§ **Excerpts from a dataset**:
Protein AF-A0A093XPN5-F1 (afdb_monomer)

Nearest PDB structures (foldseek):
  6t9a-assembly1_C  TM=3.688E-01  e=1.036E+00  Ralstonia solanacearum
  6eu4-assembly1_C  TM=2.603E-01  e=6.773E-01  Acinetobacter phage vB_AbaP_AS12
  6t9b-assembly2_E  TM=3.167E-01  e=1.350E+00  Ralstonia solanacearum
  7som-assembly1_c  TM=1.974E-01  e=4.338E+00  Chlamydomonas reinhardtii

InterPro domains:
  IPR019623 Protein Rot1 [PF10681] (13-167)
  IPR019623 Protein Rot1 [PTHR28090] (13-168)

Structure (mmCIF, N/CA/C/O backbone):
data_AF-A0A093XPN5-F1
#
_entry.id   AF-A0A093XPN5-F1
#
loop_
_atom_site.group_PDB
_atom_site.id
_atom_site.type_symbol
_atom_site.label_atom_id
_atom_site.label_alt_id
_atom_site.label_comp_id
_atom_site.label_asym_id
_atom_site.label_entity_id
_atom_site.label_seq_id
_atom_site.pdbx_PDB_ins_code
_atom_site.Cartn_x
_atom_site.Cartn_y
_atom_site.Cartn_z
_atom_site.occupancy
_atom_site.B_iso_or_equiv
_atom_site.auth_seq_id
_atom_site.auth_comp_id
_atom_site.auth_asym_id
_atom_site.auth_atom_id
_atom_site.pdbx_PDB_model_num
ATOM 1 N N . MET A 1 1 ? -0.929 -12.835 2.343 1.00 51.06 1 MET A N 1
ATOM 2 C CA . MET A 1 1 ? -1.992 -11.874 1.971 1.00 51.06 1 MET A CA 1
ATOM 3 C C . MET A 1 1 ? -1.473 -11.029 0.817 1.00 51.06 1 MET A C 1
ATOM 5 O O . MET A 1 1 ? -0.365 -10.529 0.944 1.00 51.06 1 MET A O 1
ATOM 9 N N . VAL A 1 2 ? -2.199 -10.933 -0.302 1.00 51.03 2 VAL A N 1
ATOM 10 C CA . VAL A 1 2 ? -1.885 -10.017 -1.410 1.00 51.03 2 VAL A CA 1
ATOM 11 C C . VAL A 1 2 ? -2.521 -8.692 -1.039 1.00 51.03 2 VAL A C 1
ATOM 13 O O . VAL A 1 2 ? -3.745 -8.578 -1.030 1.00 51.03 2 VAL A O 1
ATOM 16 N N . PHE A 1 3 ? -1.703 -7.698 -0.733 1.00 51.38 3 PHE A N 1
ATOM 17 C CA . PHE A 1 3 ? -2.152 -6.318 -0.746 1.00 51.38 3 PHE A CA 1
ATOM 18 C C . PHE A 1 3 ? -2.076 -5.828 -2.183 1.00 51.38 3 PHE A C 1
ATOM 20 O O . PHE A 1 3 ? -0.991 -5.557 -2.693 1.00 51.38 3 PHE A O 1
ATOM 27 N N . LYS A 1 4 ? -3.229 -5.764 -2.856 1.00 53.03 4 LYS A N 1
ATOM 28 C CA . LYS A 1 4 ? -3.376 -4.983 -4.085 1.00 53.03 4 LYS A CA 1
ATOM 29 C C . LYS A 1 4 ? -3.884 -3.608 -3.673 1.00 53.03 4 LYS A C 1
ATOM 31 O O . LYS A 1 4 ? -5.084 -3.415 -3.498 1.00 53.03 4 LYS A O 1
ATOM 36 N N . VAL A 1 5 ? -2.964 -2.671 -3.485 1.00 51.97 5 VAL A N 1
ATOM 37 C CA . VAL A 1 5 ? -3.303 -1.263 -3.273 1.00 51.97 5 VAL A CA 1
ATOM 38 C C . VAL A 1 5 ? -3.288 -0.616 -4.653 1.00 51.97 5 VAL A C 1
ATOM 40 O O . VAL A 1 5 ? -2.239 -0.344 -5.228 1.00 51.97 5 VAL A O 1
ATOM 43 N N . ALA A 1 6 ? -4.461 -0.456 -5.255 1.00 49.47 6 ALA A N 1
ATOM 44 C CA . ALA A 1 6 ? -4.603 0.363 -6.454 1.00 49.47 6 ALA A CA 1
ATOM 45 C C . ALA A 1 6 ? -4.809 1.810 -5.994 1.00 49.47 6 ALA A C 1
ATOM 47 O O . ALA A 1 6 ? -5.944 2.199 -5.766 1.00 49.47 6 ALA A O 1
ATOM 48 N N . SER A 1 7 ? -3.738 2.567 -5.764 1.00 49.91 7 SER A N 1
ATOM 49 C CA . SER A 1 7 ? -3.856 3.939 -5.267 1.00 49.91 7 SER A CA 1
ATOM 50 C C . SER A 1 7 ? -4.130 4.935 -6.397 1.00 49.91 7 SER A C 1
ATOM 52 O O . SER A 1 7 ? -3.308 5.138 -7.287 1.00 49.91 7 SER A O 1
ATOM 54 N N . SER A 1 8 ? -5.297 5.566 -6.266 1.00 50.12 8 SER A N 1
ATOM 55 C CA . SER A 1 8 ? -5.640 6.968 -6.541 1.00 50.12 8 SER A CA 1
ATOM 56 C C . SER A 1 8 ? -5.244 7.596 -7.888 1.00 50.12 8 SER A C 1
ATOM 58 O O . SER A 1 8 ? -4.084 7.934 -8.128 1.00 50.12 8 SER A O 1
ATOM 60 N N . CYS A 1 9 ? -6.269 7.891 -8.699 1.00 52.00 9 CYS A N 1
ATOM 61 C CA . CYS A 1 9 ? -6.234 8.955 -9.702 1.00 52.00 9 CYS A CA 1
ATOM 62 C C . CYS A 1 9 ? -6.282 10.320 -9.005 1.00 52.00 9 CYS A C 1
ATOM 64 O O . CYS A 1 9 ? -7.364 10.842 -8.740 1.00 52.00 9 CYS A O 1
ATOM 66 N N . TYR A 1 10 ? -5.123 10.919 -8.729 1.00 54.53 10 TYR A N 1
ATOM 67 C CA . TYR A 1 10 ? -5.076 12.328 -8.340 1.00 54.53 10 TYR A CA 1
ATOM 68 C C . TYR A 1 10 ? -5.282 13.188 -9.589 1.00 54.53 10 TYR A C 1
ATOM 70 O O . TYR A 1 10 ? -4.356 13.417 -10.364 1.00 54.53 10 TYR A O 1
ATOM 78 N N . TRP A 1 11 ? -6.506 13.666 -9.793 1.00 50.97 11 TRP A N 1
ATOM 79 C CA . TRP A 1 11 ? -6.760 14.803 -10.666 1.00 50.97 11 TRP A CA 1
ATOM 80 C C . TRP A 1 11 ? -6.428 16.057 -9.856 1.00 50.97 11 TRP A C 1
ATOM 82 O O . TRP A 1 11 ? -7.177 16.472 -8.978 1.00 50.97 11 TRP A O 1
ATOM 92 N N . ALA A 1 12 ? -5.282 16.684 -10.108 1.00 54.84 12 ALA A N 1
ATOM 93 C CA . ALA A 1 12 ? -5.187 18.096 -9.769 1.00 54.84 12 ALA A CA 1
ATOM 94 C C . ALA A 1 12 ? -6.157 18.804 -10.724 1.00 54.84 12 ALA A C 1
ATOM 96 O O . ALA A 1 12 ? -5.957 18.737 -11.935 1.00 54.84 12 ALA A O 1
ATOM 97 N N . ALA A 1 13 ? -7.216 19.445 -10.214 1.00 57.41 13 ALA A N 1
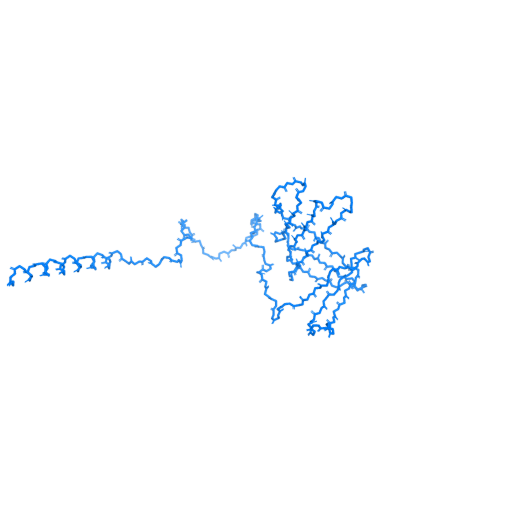
ATOM 98 C CA . ALA A 1 13 ? -8.202 20.162 -11.040 1.00 57.41 13 ALA A CA 1
ATOM 99 C C . ALA A 1 13 ? -7.550 21.164 -12.019 1.00 57.41 13 ALA A C 1
ATOM 101 O O . ALA A 1 13 ? -8.114 21.502 -13.053 1.00 57.41 13 ALA A O 1
ATOM 102 N N . THR A 1 14 ? -6.326 21.590 -11.712 1.00 66.25 14 THR A N 1
ATOM 103 C CA . THR A 1 14 ? -5.481 22.466 -12.520 1.00 66.25 14 THR A CA 1
ATOM 104 C C . THR A 1 14 ? -4.917 21.813 -13.795 1.00 66.25 14 THR A C 1
ATOM 106 O O . THR A 1 14 ? -4.518 22.538 -14.701 1.00 66.25 14 THR A O 1
ATOM 109 N N . GLN A 1 15 ? -4.837 20.476 -13.888 1.00 71.00 15 GLN A N 1
ATOM 110 C CA . GLN A 1 15 ? -4.235 19.751 -15.022 1.00 71.00 15 GLN A CA 1
ATOM 111 C C . GLN A 1 15 ? -4.984 18.441 -15.355 1.00 71.00 15 GLN A C 1
ATOM 113 O O . GLN A 1 15 ? -4.486 17.346 -15.077 1.00 71.00 15 GLN A O 1
ATOM 118 N N . PRO A 1 16 ? -6.170 18.520 -15.989 1.00 74.94 16 PRO A N 1
ATOM 119 C CA . PRO A 1 16 ? -6.974 17.342 -16.329 1.00 74.94 16 PRO A CA 1
ATOM 120 C C . PRO A 1 16 ? -6.302 16.406 -17.348 1.00 74.94 16 PRO A C 1
ATOM 122 O O . PRO A 1 16 ? -6.614 15.220 -17.386 1.00 74.94 16 PRO A O 1
ATOM 125 N N . GLN A 1 17 ? -5.354 16.905 -18.147 1.00 79.31 17 GLN A N 1
ATOM 126 C CA . GLN A 1 17 ? -4.599 16.106 -19.121 1.00 79.31 17 GLN A CA 1
ATOM 127 C C . GLN A 1 17 ? -3.559 15.145 -18.508 1.00 79.31 17 GLN A C 1
ATOM 129 O O . GLN A 1 17 ? -2.974 14.350 -19.240 1.00 79.31 17 GLN A O 1
ATOM 134 N N . CYS A 1 18 ? -3.321 15.199 -17.190 1.00 82.81 18 CYS A N 1
ATOM 135 C CA . CYS A 1 18 ? -2.244 14.465 -16.514 1.00 82.81 18 CYS A CA 1
ATOM 136 C C . CYS A 1 18 ? -2.732 13.437 -15.466 1.00 82.81 18 CYS A C 1
ATOM 138 O O . CYS A 1 18 ? -2.288 13.505 -14.316 1.00 82.81 18 CYS A O 1
ATOM 140 N N . PRO A 1 19 ? -3.643 12.493 -15.781 1.00 84.75 19 PRO A N 1
ATOM 141 C CA . PRO A 1 19 ? -4.106 11.524 -14.790 1.00 84.75 19 PRO A CA 1
ATOM 142 C C . PRO A 1 19 ? -2.965 10.595 -14.359 1.00 84.75 19 PRO A C 1
ATOM 144 O O . PRO A 1 19 ? -2.402 9.866 -15.173 1.00 84.75 19 PRO A O 1
ATOM 147 N N . LYS A 1 20 ? -2.644 10.593 -13.064 1.00 85.50 20 LYS A N 1
ATOM 148 C CA . LYS A 1 20 ? -1.634 9.695 -12.489 1.00 85.50 20 LYS A CA 1
ATOM 149 C C . LYS A 1 20 ? -2.306 8.482 -11.875 1.00 85.50 20 LYS A C 1
ATOM 151 O O . LYS A 1 20 ? -3.297 8.641 -11.179 1.00 85.50 20 LYS A O 1
ATOM 156 N N . GLY A 1 21 ? -1.762 7.293 -12.092 1.00 86.56 21 GLY A N 1
ATOM 157 C CA . GLY A 1 21 ? -2.276 6.059 -11.507 1.00 86.56 21 GLY A CA 1
ATOM 158 C C . GLY A 1 21 ? -1.161 5.233 -10.889 1.00 86.56 21 GLY A C 1
ATOM 159 O O . GLY A 1 21 ? -0.068 5.139 -11.449 1.00 86.56 21 GLY A O 1
ATOM 160 N N . ILE A 1 22 ? -1.436 4.618 -9.741 1.00 87.81 22 ILE A N 1
ATOM 161 C CA . ILE A 1 22 ? -0.496 3.726 -9.068 1.00 87.81 22 ILE A CA 1
ATOM 162 C C . ILE A 1 22 ? -1.166 2.374 -8.835 1.00 87.81 22 ILE A C 1
ATOM 164 O O . ILE A 1 22 ? -2.252 2.277 -8.268 1.00 87.81 22 ILE A O 1
ATOM 168 N N . MET A 1 23 ? -0.484 1.302 -9.223 1.00 87.62 23 MET A N 1
ATOM 169 C CA . MET A 1 23 ? -0.855 -0.054 -8.841 1.00 87.62 23 MET A CA 1
ATOM 170 C C . MET A 1 23 ? 0.281 -0.690 -8.060 1.00 87.62 23 MET A C 1
ATOM 172 O O . MET A 1 23 ? 1.388 -0.836 -8.569 1.00 87.62 23 MET A O 1
ATOM 176 N N . GLN A 1 24 ? 0.004 -1.067 -6.821 1.00 87.94 24 GLN A N 1
ATOM 177 C CA . GLN A 1 24 ? 0.950 -1.723 -5.933 1.00 87.94 24 GLN A CA 1
ATOM 178 C C . GLN A 1 24 ? 0.454 -3.124 -5.611 1.00 87.94 24 GLN A C 1
ATOM 180 O O . GLN A 1 24 ? -0.727 -3.339 -5.324 1.00 87.94 24 GLN A O 1
ATOM 185 N N . TRP A 1 25 ? 1.381 -4.072 -5.644 1.00 84.50 25 TRP A N 1
AT
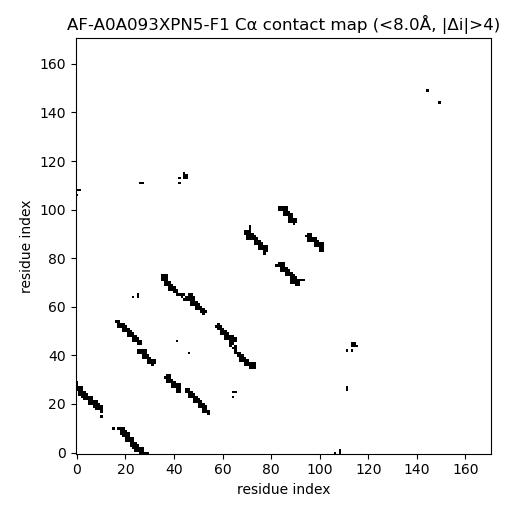OM 186 C CA . TRP A 1 25 ? 1.155 -5.448 -5.241 1.00 84.50 25 TRP A CA 1
ATOM 187 C C . TRP A 1 25 ? 2.256 -5.855 -4.299 1.00 84.50 25 TRP A C 1
ATOM 189 O O . TRP A 1 25 ? 3.436 -5.709 -4.615 1.00 84.50 25 TRP A O 1
ATOM 199 N N . GLN A 1 26 ? 1.875 -6.380 -3.148 1.00 83.69 26 GLN A N 1
ATOM 200 C CA . GLN A 1 26 ? 2.844 -6.836 -2.179 1.00 83.69 26 GLN A CA 1
ATOM 201 C C . GLN A 1 26 ? 2.283 -7.985 -1.366 1.00 83.69 26 GLN A C 1
ATOM 203 O O . GLN A 1 26 ? 1.154 -7.924 -0.873 1.00 83.69 26 GLN A O 1
ATOM 208 N N . HIS A 1 27 ? 3.087 -9.032 -1.221 1.00 85.88 27 HIS A N 1
ATOM 209 C CA . HIS A 1 27 ? 2.815 -10.068 -0.247 1.00 85.88 27 HIS A CA 1
ATOM 210 C C . HIS A 1 27 ? 3.491 -9.733 1.078 1.00 85.88 27 HIS A C 1
ATOM 212 O O . HIS A 1 27 ? 4.558 -9.115 1.140 1.00 85.88 27 HIS A O 1
ATOM 218 N N . GLY A 1 28 ? 2.848 -10.169 2.151 1.00 85.94 28 GLY A N 1
ATOM 219 C CA . GLY A 1 28 ? 3.331 -9.929 3.493 1.00 85.94 28 GLY A CA 1
ATOM 220 C C . GLY A 1 28 ? 2.525 -10.659 4.549 1.00 85.94 28 GLY A C 1
ATOM 221 O O . GLY A 1 28 ? 1.573 -11.403 4.256 1.00 85.94 28 GLY A O 1
ATOM 222 N N . THR A 1 29 ? 2.933 -10.407 5.783 1.00 87.94 29 THR A N 1
ATOM 223 C CA . THR A 1 29 ? 2.222 -10.779 6.997 1.00 87.94 29 THR A CA 1
ATOM 224 C C . THR A 1 29 ? 1.437 -9.579 7.512 1.00 87.94 29 THR A C 1
ATOM 226 O O . THR A 1 29 ? 1.790 -8.423 7.273 1.00 87.94 29 THR A O 1
ATOM 229 N N . TYR A 1 30 ? 0.342 -9.859 8.208 1.00 89.31 30 TYR A N 1
ATOM 230 C CA . TYR A 1 30 ? -0.403 -8.850 8.944 1.00 89.31 30 TYR A CA 1
ATOM 231 C C . TYR A 1 30 ? -0.337 -9.187 10.430 1.00 89.31 30 TYR A C 1
ATOM 233 O O . TYR A 1 30 ? -0.267 -10.358 10.808 1.00 89.31 30 TYR A O 1
ATOM 241 N N . SER A 1 31 ? -0.363 -8.166 11.272 1.00 92.44 31 SER A N 1
ATOM 242 C CA . SER A 1 31 ? -0.549 -8.314 12.712 1.00 92.44 31 SER A CA 1
ATOM 243 C C . SER A 1 31 ? -1.583 -7.303 13.177 1.00 92.44 31 SER A C 1
ATOM 245 O O . SER A 1 31 ? -1.635 -6.192 12.660 1.00 92.44 31 SER A O 1
ATOM 247 N N . ILE A 1 32 ? -2.426 -7.721 14.116 1.00 93.00 32 ILE A N 1
ATOM 248 C CA . ILE A 1 32 ? -3.413 -6.856 14.758 1.00 93.00 32 ILE A CA 1
ATOM 249 C C . ILE A 1 32 ? -2.806 -6.416 16.082 1.00 93.00 32 ILE A C 1
ATOM 251 O O . ILE A 1 32 ? -2.361 -7.248 16.873 1.00 93.00 32 ILE A O 1
ATOM 255 N N . GLN A 1 33 ? -2.755 -5.113 16.300 1.00 92.00 33 GLN A N 1
ATOM 256 C CA . GLN A 1 33 ? -2.174 -4.524 17.496 1.00 92.00 33 GLN A CA 1
ATOM 257 C C . GLN A 1 33 ? -3.236 -4.416 18.596 1.00 92.00 33 GLN A C 1
ATOM 259 O O . GLN A 1 33 ? -4.438 -4.402 18.333 1.00 92.00 33 GLN A O 1
ATOM 264 N N . ASN A 1 34 ? -2.796 -4.305 19.852 1.00 91.44 34 ASN A N 1
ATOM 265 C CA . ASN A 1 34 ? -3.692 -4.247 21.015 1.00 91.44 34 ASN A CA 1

§ **Aim of the task**:
Starting at the line that has "ATOM 62 C C" in the records above, restate word for word every line until the one that has "ATOM 67 C CA", and include that one as well.

§ **Solution to the problem**:
ATOM 62 C C . CYS A 1 9 ? -6.282 10.320 -9.005 1.00 52.00 9 CYS A C 1
ATOM 64 O O . CYS A 1 9 ? -7.364 10.842 -8.740 1.00 52.00 9 CYS A O 1
ATOM 66 N N . TYR A 1 10 ? -5.123 10.919 -8.729 1.00 54.53 10 TYR A N 1
ATOM 67 C CA . TYR A 1 10 ? -5.076 12.328 -8.340 1.00 54.53 10 TYR A CA 1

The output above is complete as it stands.